Tuesday, December 15, 2009

"Boom," The Most-Produced Play in America

I'm being a lazy blogger, so you get another way-after-the-fact write-up of a play that is now closed. BUT! The play in question is boom, by Peter Sinn Nachtrieb, which just happens to be the most-produced play this year at American regional theaters--so it is obviously worthy of your attention, and if you live somewhere other than the Bay Area, there's a chance it might be coming soon to a theatre near you!

I was pretty impressed to learn that boom is 2009-10's most-produced play. Usually that honor goes to a recent Broadway hit that can be done with a small cast and limited budget--with extra credit if the play won the Pulitzer: Doubt, Proof, I Am My Own Wife. boom had a small New York production at Ars Nova in 2008, but that doesn't seem to have set the American theater world afire. Yet somehow, productions of it are springing up around the country.

I saw boom at Marin Theater Company--which added an extra layer to this feel-good story of the little play that could, because Nachtrieb* is a local writer who grew up in Marin County.


Nachtrieb admitted in the playbill that practical concerns obviously have a bearing on boom's popularity: it needs just three actors and one set. The nice thing about boom, however, is that its premise perfectly justifies the small cast and single location. These days there are a lot of "small-cast, one-set plays" that require all of the actors to play multiple roles and require the set to be a nondescript heap of platforms that can stand in for a dozen different locations. This is certainly a valid way of making theater, but it sometimes suggests that the playwright's vision has outstripped his limited budget and he has had to compromise in order to make his play "produceable." boom makes no such compromises.

At its most basic level, it's a variant on the old "two incompatible people trapped in a room together" situation. The characters are Jules, a scientist convinced that a giant comet is about to slam into Earth and annihilate the human species, and Jo, a college student, whom Jules lured into his reinforced bunker under false pretenses so that she can survive and help repopulate the earth. The problems? Jules is socially awkward, gay, and a virgin; Jo is sarcastic, hates babies, and has a mysterious medical condition. And then the comet does slam into Earth. And the real problems start.

That's also about the time that the structure gets more complex and the third character enters the play: Barbara, a middle-aged woman who periodically interrupts Jules and Jo's story to talk to the audience, treating us as though we are watching a presentation in a science museum. No longer is it just a "two people trapped in a room" play. There's a great twist at the end, which also affords directors and designers some intriguing possibilities for staging the play (i.e. how much do they want to telegraph the twist?). Most productions of a play like Doubt are going to look very similar to each other, but I could imagine two equally valid productions of boom that took very different approaches to the material.

With a set-up like this, boom is a very funny play (another reason that theater companies like it). But what I admire most about it is that it manages to go beyond being funny, or even being clever, and make a statement. Lots of people could write ninety minutes' worth of funny scenes between Jules and Jo, trapped in their science lab/bunker--it's a solid premise and the characters have a lot to argue about. But fewer writers would dare to do as Nachtrieb does, and end the play with a monologue that gently but sincerely states the theme. The monologue doesn't just wrap up the play--it expands the play and makes you realize that it is much more than a three-character drama. It makes you feel good, even a little awed, about being human and alive on this planet and the product of evolution. Sometimes I think writers these days are afraid of sincerity, afraid that people will make fun of them if they dare to suggest a moral to their story. So the ending of boom feels like a risk--and Nachtrieb pulls it off.

I went to see boom with a writer friend of mine who was trying to put together an entry for the STAGE Competition for plays about science and technology (the deadline was today--I hope he made it!). Afterward, we agreed that boom is an excellent example of a play about science and a good one to take as inspiration.
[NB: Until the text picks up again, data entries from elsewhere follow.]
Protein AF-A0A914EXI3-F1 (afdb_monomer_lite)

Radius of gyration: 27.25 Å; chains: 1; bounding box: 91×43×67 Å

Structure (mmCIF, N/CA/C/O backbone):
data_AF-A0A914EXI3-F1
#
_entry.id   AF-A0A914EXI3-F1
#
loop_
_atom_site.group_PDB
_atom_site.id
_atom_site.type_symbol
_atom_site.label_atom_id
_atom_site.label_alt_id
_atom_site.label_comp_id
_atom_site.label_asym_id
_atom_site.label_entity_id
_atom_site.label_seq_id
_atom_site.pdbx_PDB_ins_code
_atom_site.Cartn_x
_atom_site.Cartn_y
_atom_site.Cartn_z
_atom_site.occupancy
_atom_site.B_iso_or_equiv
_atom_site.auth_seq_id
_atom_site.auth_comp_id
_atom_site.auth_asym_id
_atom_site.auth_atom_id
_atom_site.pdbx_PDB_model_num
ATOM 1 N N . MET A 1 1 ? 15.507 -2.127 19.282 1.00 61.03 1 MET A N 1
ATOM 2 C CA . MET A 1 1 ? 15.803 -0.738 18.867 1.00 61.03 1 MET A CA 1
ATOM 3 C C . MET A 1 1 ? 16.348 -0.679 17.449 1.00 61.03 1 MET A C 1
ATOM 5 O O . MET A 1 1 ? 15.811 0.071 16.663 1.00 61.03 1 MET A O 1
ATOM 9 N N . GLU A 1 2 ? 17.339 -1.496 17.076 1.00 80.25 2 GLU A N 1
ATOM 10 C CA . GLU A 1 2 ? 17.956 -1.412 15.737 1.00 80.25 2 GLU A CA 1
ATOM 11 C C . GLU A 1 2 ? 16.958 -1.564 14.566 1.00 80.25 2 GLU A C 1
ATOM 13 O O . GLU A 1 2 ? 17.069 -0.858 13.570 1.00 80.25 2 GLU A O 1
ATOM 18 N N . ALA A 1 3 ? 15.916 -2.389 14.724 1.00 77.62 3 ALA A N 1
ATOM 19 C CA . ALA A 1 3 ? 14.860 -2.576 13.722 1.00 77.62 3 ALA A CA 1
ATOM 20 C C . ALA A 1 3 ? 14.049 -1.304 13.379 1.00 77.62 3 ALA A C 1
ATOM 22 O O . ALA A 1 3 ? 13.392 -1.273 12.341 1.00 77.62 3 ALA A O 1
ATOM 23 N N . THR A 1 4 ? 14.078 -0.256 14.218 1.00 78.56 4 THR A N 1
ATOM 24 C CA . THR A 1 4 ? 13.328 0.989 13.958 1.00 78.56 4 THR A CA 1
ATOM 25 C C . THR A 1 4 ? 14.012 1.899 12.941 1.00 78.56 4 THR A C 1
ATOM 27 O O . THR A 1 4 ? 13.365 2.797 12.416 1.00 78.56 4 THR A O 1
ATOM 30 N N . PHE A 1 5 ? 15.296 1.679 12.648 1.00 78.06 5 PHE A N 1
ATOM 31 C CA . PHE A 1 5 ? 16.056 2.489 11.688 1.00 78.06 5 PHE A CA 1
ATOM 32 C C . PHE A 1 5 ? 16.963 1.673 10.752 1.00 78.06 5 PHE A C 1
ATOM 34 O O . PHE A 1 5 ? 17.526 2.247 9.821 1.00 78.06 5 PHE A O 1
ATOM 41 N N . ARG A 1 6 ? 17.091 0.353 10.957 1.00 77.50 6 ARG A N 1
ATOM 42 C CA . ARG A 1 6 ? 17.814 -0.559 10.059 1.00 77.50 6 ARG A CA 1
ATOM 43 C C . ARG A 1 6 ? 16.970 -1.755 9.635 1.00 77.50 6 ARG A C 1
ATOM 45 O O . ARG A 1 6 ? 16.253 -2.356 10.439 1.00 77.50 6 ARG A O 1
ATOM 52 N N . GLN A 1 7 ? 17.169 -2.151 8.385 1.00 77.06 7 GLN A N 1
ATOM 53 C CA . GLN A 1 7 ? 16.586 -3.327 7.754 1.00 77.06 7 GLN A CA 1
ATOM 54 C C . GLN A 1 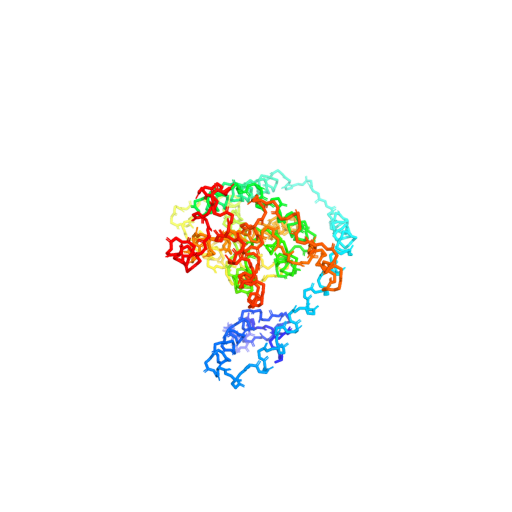7 ? 17.681 -4.260 7.229 1.00 77.06 7 GLN A C 1
ATOM 56 O O . GLN A 1 7 ? 18.851 -3.885 7.110 1.00 77.06 7 GLN A O 1
ATOM 61 N N . ILE A 1 8 ? 17.309 -5.506 6.946 1.00 81.62 8 ILE A N 1
ATOM 62 C CA . ILE A 1 8 ? 18.230 -6.528 6.448 1.00 81.62 8 ILE A CA 1
ATOM 63 C C . ILE A 1 8 ? 18.073 -6.614 4.931 1.00 81.62 8 ILE A C 1
ATOM 65 O O . ILE A 1 8 ? 16.963 -6.748 4.431 1.00 81.62 8 ILE A O 1
ATOM 69 N N . SER A 1 9 ? 19.191 -6.532 4.218 1.00 73.75 9 SER A N 1
ATOM 70 C CA . SER A 1 9 ? 19.289 -6.687 2.768 1.00 73.75 9 SER A CA 1
ATOM 71 C C . SER A 1 9 ? 20.430 -7.652 2.434 1.00 73.75 9 SER A C 1
ATOM 73 O O . SER A 1 9 ? 21.286 -7.940 3.273 1.00 73.75 9 SER A O 1
ATOM 75 N N . THR A 1 10 ? 20.444 -8.180 1.217 1.00 79.31 10 THR A N 1
ATOM 76 C CA . THR A 1 10 ? 21.491 -9.074 0.719 1.00 79.31 10 THR A CA 1
ATOM 77 C C . THR A 1 10 ? 22.220 -8.415 -0.438 1.00 79.31 10 THR A C 1
ATOM 79 O O . THR A 1 10 ? 21.587 -7.919 -1.366 1.00 79.31 10 THR A O 1
ATOM 82 N N . GLU A 1 11 ? 23.547 -8.428 -0.389 1.00 78.81 11 GLU A N 1
ATOM 83 C CA . GLU A 1 11 ? 24.414 -7.912 -1.448 1.00 78.81 11 GLU A CA 1
ATOM 84 C C . GLU A 1 11 ? 25.328 -9.038 -1.938 1.00 78.81 11 GLU A C 1
ATOM 86 O O . GLU A 1 11 ? 25.867 -9.803 -1.132 1.00 78.81 11 GLU A O 1
ATOM 91 N N . TYR A 1 12 ? 25.498 -9.146 -3.255 1.00 78.19 12 TYR A N 1
ATOM 92 C CA . TYR A 1 12 ? 26.467 -10.062 -3.847 1.00 78.19 12 TYR A CA 1
ATOM 93 C C . TYR A 1 12 ? 27.853 -9.428 -3.795 1.00 78.19 12 TYR A C 1
ATOM 95 O O . TYR A 1 12 ? 28.067 -8.332 -4.309 1.00 78.19 12 TYR A O 1
ATOM 103 N N . VAL A 1 13 ? 28.802 -10.118 -3.166 1.00 81.38 13 VAL A N 1
ATOM 104 C CA . VAL A 1 13 ? 30.199 -9.687 -3.096 1.00 81.38 13 VAL A CA 1
ATOM 105 C C . VAL A 1 13 ? 31.036 -10.660 -3.911 1.00 81.38 13 VAL A C 1
ATOM 107 O O . VAL A 1 13 ? 31.063 -11.855 -3.615 1.00 81.38 13 VAL A O 1
ATOM 110 N N . ARG A 1 14 ? 31.740 -10.147 -4.924 1.00 77.19 14 ARG A N 1
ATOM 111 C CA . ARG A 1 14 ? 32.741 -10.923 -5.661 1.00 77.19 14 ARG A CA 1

And actually, I am in the middle of reading Brecht's Life of Galileo, perhaps the granddaddy of plays about science, and it is affecting me similarly to the way that boom did--making me grateful to live on this planet, and to be gifted with reason, curiosity, and confidence in science.

That boom's success has given me increased confidence in the programming choices of American regional theaters, however, is even better.

*I know people who know this guy. I sat two seats away from him at a show I went to earlier this fall and chatted with his brother. I'll probably meet him one of these days. So I feel weird referring to him as "Nachtrieb." But I'd also feel weird referring to him as "Peter." Oh, what to do? Should I get all initialey, like people do for David Foster Wallace, and start referring to him as PSN?

Photo from Marin Theater: Jules (Nicholas Pelczar) tells Jo (Blythe Foster) about his new theory.